The atomic mass of a nitrogen atom (N) is 14.0 u, while that of an oxygen atom (O) is 16.0 u. Three diatomic gases have the same temperature: nitrogen (N2), oxygen (O2), and nitric oxide (NO). Rank these gases in ascending order (smallest first), according to the values of their translational rms speeds.
A) N2, O2, NO
B) N2, NO, O2
C) O2, N2, NO
D) NO, N2, O2
Please explain step by step.
O2, NO, N2
To determine the translational rms speeds of the gases, we can use the root mean square speed formula:
v_rms = √(3RT/M)
where:
- v_rms is the translational rms speed
- R is the ideal gas constant (8.314 J/(mol·K))
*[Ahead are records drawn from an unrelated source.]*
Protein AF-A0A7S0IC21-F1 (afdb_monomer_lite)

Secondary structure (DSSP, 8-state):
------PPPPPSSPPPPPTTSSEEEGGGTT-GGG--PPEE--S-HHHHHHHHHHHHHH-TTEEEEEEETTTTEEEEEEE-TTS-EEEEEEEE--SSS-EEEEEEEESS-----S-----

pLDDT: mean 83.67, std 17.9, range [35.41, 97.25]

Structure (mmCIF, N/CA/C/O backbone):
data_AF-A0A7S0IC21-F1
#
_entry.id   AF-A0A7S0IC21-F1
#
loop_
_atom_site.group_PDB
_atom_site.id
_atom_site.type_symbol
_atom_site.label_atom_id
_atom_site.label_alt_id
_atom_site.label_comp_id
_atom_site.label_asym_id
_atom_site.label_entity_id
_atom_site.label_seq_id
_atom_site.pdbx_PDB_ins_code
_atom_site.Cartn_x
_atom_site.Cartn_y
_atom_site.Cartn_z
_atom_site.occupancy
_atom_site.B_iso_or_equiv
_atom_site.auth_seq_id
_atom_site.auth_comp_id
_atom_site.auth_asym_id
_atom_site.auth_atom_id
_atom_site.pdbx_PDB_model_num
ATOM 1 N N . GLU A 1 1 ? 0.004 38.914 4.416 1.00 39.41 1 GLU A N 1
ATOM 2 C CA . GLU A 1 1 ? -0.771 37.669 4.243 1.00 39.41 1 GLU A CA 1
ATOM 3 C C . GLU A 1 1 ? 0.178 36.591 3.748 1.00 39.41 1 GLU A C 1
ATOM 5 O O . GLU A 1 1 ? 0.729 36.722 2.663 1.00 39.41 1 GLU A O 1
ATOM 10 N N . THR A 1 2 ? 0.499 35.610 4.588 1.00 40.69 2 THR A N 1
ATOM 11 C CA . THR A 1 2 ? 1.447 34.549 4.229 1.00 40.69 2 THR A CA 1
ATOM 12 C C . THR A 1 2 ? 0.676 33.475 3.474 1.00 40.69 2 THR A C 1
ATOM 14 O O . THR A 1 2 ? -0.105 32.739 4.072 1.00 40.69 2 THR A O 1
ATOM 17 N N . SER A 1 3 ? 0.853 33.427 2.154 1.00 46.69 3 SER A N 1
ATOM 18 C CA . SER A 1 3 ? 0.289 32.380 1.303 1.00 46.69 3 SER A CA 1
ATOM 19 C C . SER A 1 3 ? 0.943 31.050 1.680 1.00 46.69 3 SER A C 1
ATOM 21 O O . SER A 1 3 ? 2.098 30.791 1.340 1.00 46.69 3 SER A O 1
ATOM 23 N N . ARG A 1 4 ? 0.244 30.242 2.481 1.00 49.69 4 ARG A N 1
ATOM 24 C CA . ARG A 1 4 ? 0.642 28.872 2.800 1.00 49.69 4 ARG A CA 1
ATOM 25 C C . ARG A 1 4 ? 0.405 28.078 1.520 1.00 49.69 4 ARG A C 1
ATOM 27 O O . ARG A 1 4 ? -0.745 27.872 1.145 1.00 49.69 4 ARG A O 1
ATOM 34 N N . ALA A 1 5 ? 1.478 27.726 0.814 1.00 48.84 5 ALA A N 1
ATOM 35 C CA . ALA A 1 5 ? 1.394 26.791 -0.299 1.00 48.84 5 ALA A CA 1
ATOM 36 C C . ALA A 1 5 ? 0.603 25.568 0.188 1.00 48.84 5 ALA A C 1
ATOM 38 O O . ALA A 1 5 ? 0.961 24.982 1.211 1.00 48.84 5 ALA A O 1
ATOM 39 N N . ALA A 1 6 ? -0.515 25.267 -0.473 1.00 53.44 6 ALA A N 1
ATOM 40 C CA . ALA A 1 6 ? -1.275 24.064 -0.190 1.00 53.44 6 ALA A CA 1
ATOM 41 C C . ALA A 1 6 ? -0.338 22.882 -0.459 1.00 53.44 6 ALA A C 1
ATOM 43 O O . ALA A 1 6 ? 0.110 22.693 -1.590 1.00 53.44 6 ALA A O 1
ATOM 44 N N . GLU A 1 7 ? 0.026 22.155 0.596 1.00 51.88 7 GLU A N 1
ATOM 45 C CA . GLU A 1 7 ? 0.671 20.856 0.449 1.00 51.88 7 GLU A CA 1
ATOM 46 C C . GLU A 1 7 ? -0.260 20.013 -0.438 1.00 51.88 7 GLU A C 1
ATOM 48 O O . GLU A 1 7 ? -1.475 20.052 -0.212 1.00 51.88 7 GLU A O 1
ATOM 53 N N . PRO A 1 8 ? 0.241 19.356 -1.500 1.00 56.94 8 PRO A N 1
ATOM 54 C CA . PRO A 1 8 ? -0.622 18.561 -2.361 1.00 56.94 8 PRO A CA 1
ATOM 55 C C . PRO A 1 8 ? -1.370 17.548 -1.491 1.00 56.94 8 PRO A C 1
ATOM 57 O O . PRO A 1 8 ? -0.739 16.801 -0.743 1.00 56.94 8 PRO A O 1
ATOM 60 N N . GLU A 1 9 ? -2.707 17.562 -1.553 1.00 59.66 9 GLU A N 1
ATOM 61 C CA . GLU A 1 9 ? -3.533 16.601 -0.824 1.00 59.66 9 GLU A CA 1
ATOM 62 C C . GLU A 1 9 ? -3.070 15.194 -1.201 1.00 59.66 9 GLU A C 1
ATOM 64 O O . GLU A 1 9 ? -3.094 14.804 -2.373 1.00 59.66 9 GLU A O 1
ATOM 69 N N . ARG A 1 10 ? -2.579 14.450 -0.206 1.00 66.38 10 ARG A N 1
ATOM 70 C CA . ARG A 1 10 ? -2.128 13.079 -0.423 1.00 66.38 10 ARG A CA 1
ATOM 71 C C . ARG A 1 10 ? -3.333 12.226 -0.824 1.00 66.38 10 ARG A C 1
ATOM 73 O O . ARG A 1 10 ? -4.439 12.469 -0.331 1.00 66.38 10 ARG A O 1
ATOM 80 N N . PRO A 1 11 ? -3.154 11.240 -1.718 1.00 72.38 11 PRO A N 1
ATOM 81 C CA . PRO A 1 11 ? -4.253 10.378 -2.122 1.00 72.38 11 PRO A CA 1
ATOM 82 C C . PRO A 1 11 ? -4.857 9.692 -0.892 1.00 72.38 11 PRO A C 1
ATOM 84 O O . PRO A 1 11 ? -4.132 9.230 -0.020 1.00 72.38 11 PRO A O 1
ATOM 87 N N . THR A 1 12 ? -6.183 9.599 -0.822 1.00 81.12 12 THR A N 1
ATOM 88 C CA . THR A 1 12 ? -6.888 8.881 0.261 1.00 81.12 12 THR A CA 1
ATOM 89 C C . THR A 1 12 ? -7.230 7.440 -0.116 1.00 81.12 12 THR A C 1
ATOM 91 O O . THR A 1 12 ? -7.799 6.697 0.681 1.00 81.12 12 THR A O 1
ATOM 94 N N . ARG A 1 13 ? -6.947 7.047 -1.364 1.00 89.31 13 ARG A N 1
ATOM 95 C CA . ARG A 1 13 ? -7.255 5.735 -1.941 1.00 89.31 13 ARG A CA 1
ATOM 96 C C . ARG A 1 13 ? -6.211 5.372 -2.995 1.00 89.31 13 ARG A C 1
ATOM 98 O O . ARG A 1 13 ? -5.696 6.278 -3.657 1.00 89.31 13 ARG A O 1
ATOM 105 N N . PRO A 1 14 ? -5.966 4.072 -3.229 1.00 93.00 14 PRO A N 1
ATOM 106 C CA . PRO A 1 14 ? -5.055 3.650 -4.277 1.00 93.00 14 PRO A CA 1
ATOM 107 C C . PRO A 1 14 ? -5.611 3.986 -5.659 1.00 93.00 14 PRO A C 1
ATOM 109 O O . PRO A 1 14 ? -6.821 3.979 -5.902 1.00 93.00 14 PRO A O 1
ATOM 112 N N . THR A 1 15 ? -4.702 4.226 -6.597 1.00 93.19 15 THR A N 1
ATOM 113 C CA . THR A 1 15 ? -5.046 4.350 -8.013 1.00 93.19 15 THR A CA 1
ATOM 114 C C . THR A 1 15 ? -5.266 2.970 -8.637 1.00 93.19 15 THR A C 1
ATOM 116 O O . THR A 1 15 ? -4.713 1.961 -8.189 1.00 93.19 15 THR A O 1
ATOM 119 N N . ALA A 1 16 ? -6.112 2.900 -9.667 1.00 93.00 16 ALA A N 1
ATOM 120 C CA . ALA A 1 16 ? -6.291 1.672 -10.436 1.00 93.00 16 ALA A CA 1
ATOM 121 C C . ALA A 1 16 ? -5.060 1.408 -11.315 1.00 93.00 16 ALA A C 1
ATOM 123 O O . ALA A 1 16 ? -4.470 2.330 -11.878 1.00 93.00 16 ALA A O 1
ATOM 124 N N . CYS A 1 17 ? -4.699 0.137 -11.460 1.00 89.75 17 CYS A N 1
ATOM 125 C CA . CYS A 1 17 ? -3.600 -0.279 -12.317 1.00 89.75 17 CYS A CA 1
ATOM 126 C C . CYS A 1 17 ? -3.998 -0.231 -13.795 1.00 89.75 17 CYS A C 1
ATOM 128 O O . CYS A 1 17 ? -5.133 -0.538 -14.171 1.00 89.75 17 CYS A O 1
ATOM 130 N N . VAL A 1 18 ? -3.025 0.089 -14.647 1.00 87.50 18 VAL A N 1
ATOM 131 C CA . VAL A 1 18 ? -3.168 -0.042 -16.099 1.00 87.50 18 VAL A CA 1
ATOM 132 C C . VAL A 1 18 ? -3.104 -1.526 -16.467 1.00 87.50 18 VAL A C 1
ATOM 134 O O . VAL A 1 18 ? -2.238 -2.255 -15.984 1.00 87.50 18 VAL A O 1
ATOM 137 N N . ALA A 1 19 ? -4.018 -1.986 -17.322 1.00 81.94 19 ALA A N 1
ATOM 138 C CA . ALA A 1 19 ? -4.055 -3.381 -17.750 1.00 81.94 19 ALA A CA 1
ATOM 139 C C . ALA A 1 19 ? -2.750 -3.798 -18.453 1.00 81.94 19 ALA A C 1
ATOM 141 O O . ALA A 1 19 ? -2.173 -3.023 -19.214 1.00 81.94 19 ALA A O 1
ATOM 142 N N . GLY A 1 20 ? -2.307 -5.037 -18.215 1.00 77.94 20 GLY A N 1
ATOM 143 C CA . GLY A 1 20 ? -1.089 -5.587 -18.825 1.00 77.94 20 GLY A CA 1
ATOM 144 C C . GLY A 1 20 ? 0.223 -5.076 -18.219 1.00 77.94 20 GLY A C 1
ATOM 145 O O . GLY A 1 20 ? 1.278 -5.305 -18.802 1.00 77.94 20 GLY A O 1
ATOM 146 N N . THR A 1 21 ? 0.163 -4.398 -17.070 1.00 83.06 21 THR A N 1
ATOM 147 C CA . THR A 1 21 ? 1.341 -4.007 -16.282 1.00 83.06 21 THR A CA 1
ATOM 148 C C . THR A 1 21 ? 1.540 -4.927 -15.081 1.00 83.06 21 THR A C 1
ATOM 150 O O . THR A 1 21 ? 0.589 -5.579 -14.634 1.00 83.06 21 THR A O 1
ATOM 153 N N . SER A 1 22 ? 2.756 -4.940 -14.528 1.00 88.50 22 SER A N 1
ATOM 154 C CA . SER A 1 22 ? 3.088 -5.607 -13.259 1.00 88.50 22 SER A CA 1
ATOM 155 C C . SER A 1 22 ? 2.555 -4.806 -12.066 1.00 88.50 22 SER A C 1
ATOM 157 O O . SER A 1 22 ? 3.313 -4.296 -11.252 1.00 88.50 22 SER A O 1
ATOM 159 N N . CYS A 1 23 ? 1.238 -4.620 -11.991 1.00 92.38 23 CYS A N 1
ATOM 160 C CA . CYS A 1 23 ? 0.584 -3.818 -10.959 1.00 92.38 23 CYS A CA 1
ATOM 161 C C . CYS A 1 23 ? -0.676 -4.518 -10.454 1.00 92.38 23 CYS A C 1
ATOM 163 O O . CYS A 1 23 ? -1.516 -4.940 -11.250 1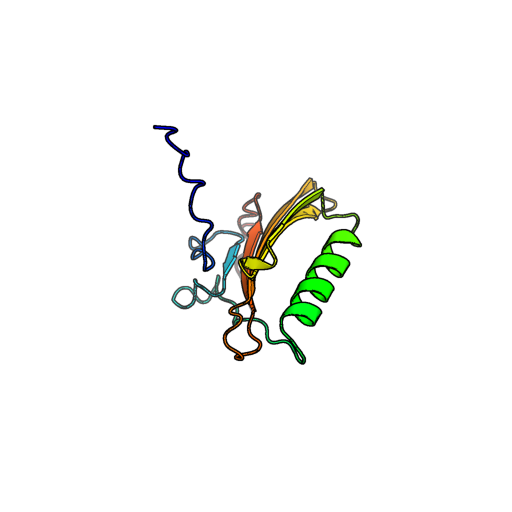.00 92.38 23 CYS A O 1
ATOM 165 N N . VAL A 1 24 ? -0.848 -4.585 -9.138 1.00 95.00 24 VAL A N 1
ATOM 166 C CA . VAL A 1 24 ? -2.091 -5.006 -8.487 1.00 95.00 24 VAL A CA 1
ATOM 167 C C . VAL A 1 24 ? -2.600 -3.901 -7.568 1.00 95.00 24 VAL A C 1
ATOM 169 O O . VAL A 1 24 ? -1.826 -3.204 -6.919 1.00 95.00 24 VAL A O 1
ATOM 172 N N . SER A 1 25 ? -3.912 -3.688 -7.540 1.00 96.38 25 SER A N 1
ATOM 173 C CA . SER A 1 25 ? -4.528 -2.650 -6.711 1.00 96.38 25 SER A CA 1
ATOM 174 C C . SER A 1 25 ? -5.957 -3.019 -6.356 1.00 96.38 25 SER A C 1
ATOM 176 O O . SER A 1 25 ? -6.702 -3.552 -7.187 1.00 96.38 25 SER A O 1
ATOM 178 N N . THR A 1 26 ? -6.375 -2.665 -5.144 1.00 95.38 26 THR A N 1
ATOM 179 C CA . THR A 1 26 ? -7.768 -2.831 -4.707 1.00 95.38 26 THR A CA 1
ATOM 180 C C . THR A 1 26 ? -8.732 -1.954 -5.512 1.00 95.38 26 THR A C 1
ATOM 182 O O . THR A 1 26 ? -9.913 -2.276 -5.638 1.00 95.38 26 THR A O 1
ATOM 185 N N . ALA A 1 27 ? -8.239 -0.884 -6.146 1.00 95.44 27 ALA A N 1
ATOM 186 C CA . ALA A 1 27 ? -9.026 -0.036 -7.039 1.00 95.44 27 ALA A CA 1
ATOM 187 C C . ALA A 1 27 ? -9.238 -0.647 -8.440 1.00 95.44 27 ALA A C 1
ATOM 189 O O . ALA A 1 27 ? -10.093 -0.179 -9.194 1.00 95.44 27 ALA A O 1
ATOM 190 N N . SER A 1 28 ? -8.517 -1.714 -8.800 1.00 94.06 28 SER A N 1
ATOM 191 C CA . SER A 1 28 ? -8.586 -2.353 -10.123 1.00 94.06 28 SER A CA 1
ATOM 192 C C . SER A 1 28 ? -9.727 -3.368 -10.273 1.00 94.06 28 SER A C 1
ATOM 194 O O . SER A 1 28 ? -9.653 -4.222 -11.146 1.00 94.06 28 SER A O 1
ATOM 196 N N . PHE A 1 29 ? -10.799 -3.304 -9.474 1.00 89.69 29 PHE A N 1
ATOM 197 C CA . PHE A 1 29 ? -11.870 -4.324 -9.413 1.00 89.69 29 PHE A CA 1
ATOM 198 C C . PHE A 1 29 ? -12.564 -4.657 -10.751 1.00 89.69 29 PHE A C 1
ATOM 200 O O . PHE A 1 29 ? -13.226 -5.685 -10.870 1.00 89.69 29 PHE A O 1
ATOM 207 N N . ARG A 1 30 ? -12.425 -3.800 -11.771 1.00 88.56 30 ARG A N 1
ATOM 208 C CA . ARG A 1 30 ? -12.931 -4.036 -13.138 1.00 88.56 30 ARG A CA 1
ATOM 209 C C . ARG A 1 30 ? -11.943 -4.774 -14.052 1.00 88.56 30 ARG A C 1
ATOM 211 O O . ARG A 1 30 ? -12.326 -5.167 -15.149 1.00 88.56 30 ARG A O 1
ATOM 218 N N . SER A 1 31 ? -10.707 -4.961 -13.604 1.00 88.88 31 SER A N 1
ATOM 219 C CA . SER A 1 31 ? -9.600 -5.604 -14.314 1.00 88.88 31 SER A CA 1
ATOM 220 C C . SER A 1 31 ? -9.104 -6.790 -13.480 1.00 88.88 31 SER A C 1
ATOM 222 O O . SER A 1 31 ? -8.165 -6.628 -12.702 1.00 88.88 31 SER A O 1
ATOM 224 N N . PRO A 1 32 ? -9.709 -7.988 -13.617 1.00 86.50 32 PRO A N 1
ATOM 225 C CA . PRO A 1 32 ? -9.441 -9.121 -12.727 1.00 86.50 32 PRO A CA 1
ATOM 226 C C . PRO A 1 32 ? -7.962 -9.507 -12.615 1.00 86.50 32 PRO A C 1
ATOM 228 O O . PRO A 1 32 ? -7.511 -9.878 -11.541 1.00 86.50 32 PRO A O 1
ATOM 231 N N . ALA A 1 33 ? -7.192 -9.364 -13.699 1.00 88.50 33 ALA A N 1
ATOM 232 C CA . ALA A 1 33 ? -5.758 -9.661 -13.719 1.00 88.50 33 ALA A CA 1
ATOM 233 C C . ALA A 1 33 ? -4.901 -8.707 -12.861 1.00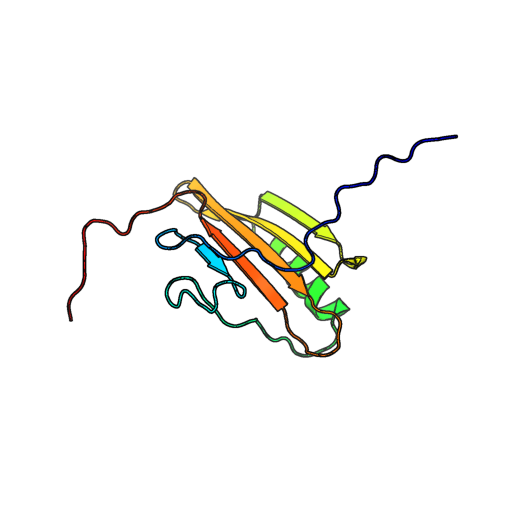 88.50 33 ALA A C 1
ATOM 235 O O . ALA A 1 33 ? -3.758 -9.025 -12.557 1.00 88.50 33 ALA A O 1
ATOM 236 N N . ASN A 1 34 ? -5.436 -7.544 -12.486 1.00 92.50 34 ASN A N 1
ATOM 237 C CA . ASN A 1 34 ? -4.745 -6.506 -11.720 1.00 92.50 34 ASN A CA 1
ATOM 238 C C . ASN A 1 34 ? -5.463 -6.193 -10.394 1.00 92.50 34 ASN A C 1
ATOM 240 O O . ASN A 1 34 ? -5.128 -5.211 -9.728 1.00 92.50 34 ASN A O 1
ATOM 244 N N . TYR A 1 35 ? -6.480 -6.977 -10.028 1.00 92.75 35 TYR A N 1
ATOM 245 C CA . TYR A 1 35 ? -7.251 -6.791 -8.806 1.00 92.75 35 TYR A CA 1
ATOM 246 C C . TYR A 1 35 ? -6.827 -7.789 -7.739 1.00 92.75 35 TYR A C 1
ATOM 248 O O . TYR A 1 35 ? -6.770 -8.991 -7.988 1.00 92.75 35 TYR A O 1
ATOM 256 N N . LEU A 1 36 ? -6.634 -7.277 -6.530 1.00 93.50 36 LEU A N 1
ATOM 257 C CA . LEU A 1 36 ? -6.636 -8.071 -5.313 1.00 93.50 36 LEU A CA 1
ATOM 258 C C . LEU A 1 36 ? -7.605 -7.430 -4.312 1.00 93.50 36 LEU A C 1
ATOM 260 O O . LEU A 1 36 ? -7.734 -6.201 -4.302 1.00 93.50 36 LEU A O 1
ATOM 264 N N . PRO A 1 37 ? -8.314 -8.234 -3.501 1.00 93.38 37 PRO A N 1
ATOM 265 C CA . PRO A 1 37 ? -9.207 -7.703 -2.481 1.00 93.38 37 PRO A CA 1
ATOM 266 C C . PRO A 1 37 ? -8.424 -6.932 -1.406 1.00 93.38 37 PRO A C 1
ATOM 268 O O . PRO A 1 37 ? -7.234 -7.199 -1.224 1.00 93.38 37 PRO A O 1
ATOM 271 N N . PRO A 1 38 ? -9.072 -5.992 -0.690 1.00 94.44 38 PRO A N 1
ATOM 272 C CA . PRO A 1 38 ? -8.481 -5.334 0.474 1.00 94.44 38 PRO A CA 1
ATOM 273 C C . PRO A 1 38 ? -7.914 -6.332 1.480 1.00 94.44 38 PRO A C 1
ATOM 275 O O . PRO A 1 38 ? -8.433 -7.439 1.624 1.00 94.44 38 PRO A O 1
ATOM 278 N N . TRP A 1 39 ? -6.856 -5.931 2.179 1.00 94.38 39 TRP A N 1
ATOM 279 C CA . TRP A 1 39 ? -6.382 -6.690 3.331 1.00 94.38 39 TRP A CA 1
ATOM 280 C C . TRP A 1 39 ? -7.244 -6.375 4.539 1.00 94.38 39 TRP A C 1
ATOM 282 O O . TRP A 1 39 ? -7.735 -5.258 4.680 1.00 94.38 39 TRP A O 1
ATOM 292 N N . GLU A 1 40 ? -7.386 -7.355 5.417 1.00 94.62 40 GLU A N 1
ATOM 293 C CA . GLU A 1 40 ? -8.086 -7.208 6.686 1.00 94.62 40 GLU A CA 1
ATOM 294 C C . GLU A 1 40 ? -7.094 -7.427 7.828 1.00 94.62 40 GLU A C 1
ATOM 296 O O . GLU A 1 40 ? -6.208 -8.283 7.741 1.00 94.62 40 GLU A O 1
ATOM 301 N N . TYR A 1 41 ? -7.237 -6.657 8.901 1.00 92.00 41 TYR A N 1
ATOM 302 C CA . TYR A 1 41 ? -6.480 -6.828 10.135 1.00 92.00 41 TYR A CA 1
ATOM 303 C C . TYR A 1 41 ? -7.413 -6.974 11.330 1.00 92.00 41 TYR A C 1
ATOM 305 O O . TYR A 1 41 ? -8.579 -6.586 11.313 1.00 92.00 41 TYR A O 1
ATOM 313 N N . VAL A 1 42 ? -6.869 -7.553 12.397 1.00 89.94 42 VAL A N 1
ATOM 314 C CA . VAL A 1 42 ? -7.562 -7.726 13.670 1.00 89.94 42 VAL A CA 1
ATOM 315 C C . VAL A 1 42 ? -6.920 -6.808 14.698 1.00 89.94 42 VAL A C 1
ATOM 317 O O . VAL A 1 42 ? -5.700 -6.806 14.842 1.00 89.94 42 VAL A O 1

- T is the temperature in Kelvin
- M is the molar mass of the gas
Step 1: Compare the molar masses of N2, O2, and NO.
- The molar mass of N2 is 2 × 14.0 u = 28.0 u.
- The molar mass of O2 is 2 × 16.0 u = 32.0 u.
- The molar mass of NO is 14.0 u + 16.0 u = 30.0 u.
Step 2: Since the temperature is the same for all gases, it can be canceled out in the comparison.
Step 3: Calculate the values of 3RT/M for each gas.
- For N2: (3 × 8.314 × T) / 28.0
- For O2: (3 × 8.314 × T) / 32.0
- For NO: (3 × 8.314 × T) / 30.0
As the temperature is the same for all the gases, we can ignore it in the comparison.
Step 4: Compare the values of 3RT/M for each gas.
- For N2: 8.314 / 28.0
- For O2: 8.314 / 32.0
- For NO: 8.314 / 30.0
Step 5: Simplify the values.
- For N2: 0.2970
- For O2: 0.2598
- For NO: 0.2771
Step 6: Rank the gases according to the values obtained in step 5, in ascending order (smallest first).
- N2: 0.2970
- NO: 0.2771
- O2: 0.2598
Therefore, the correct answer is B) N2, NO, O2.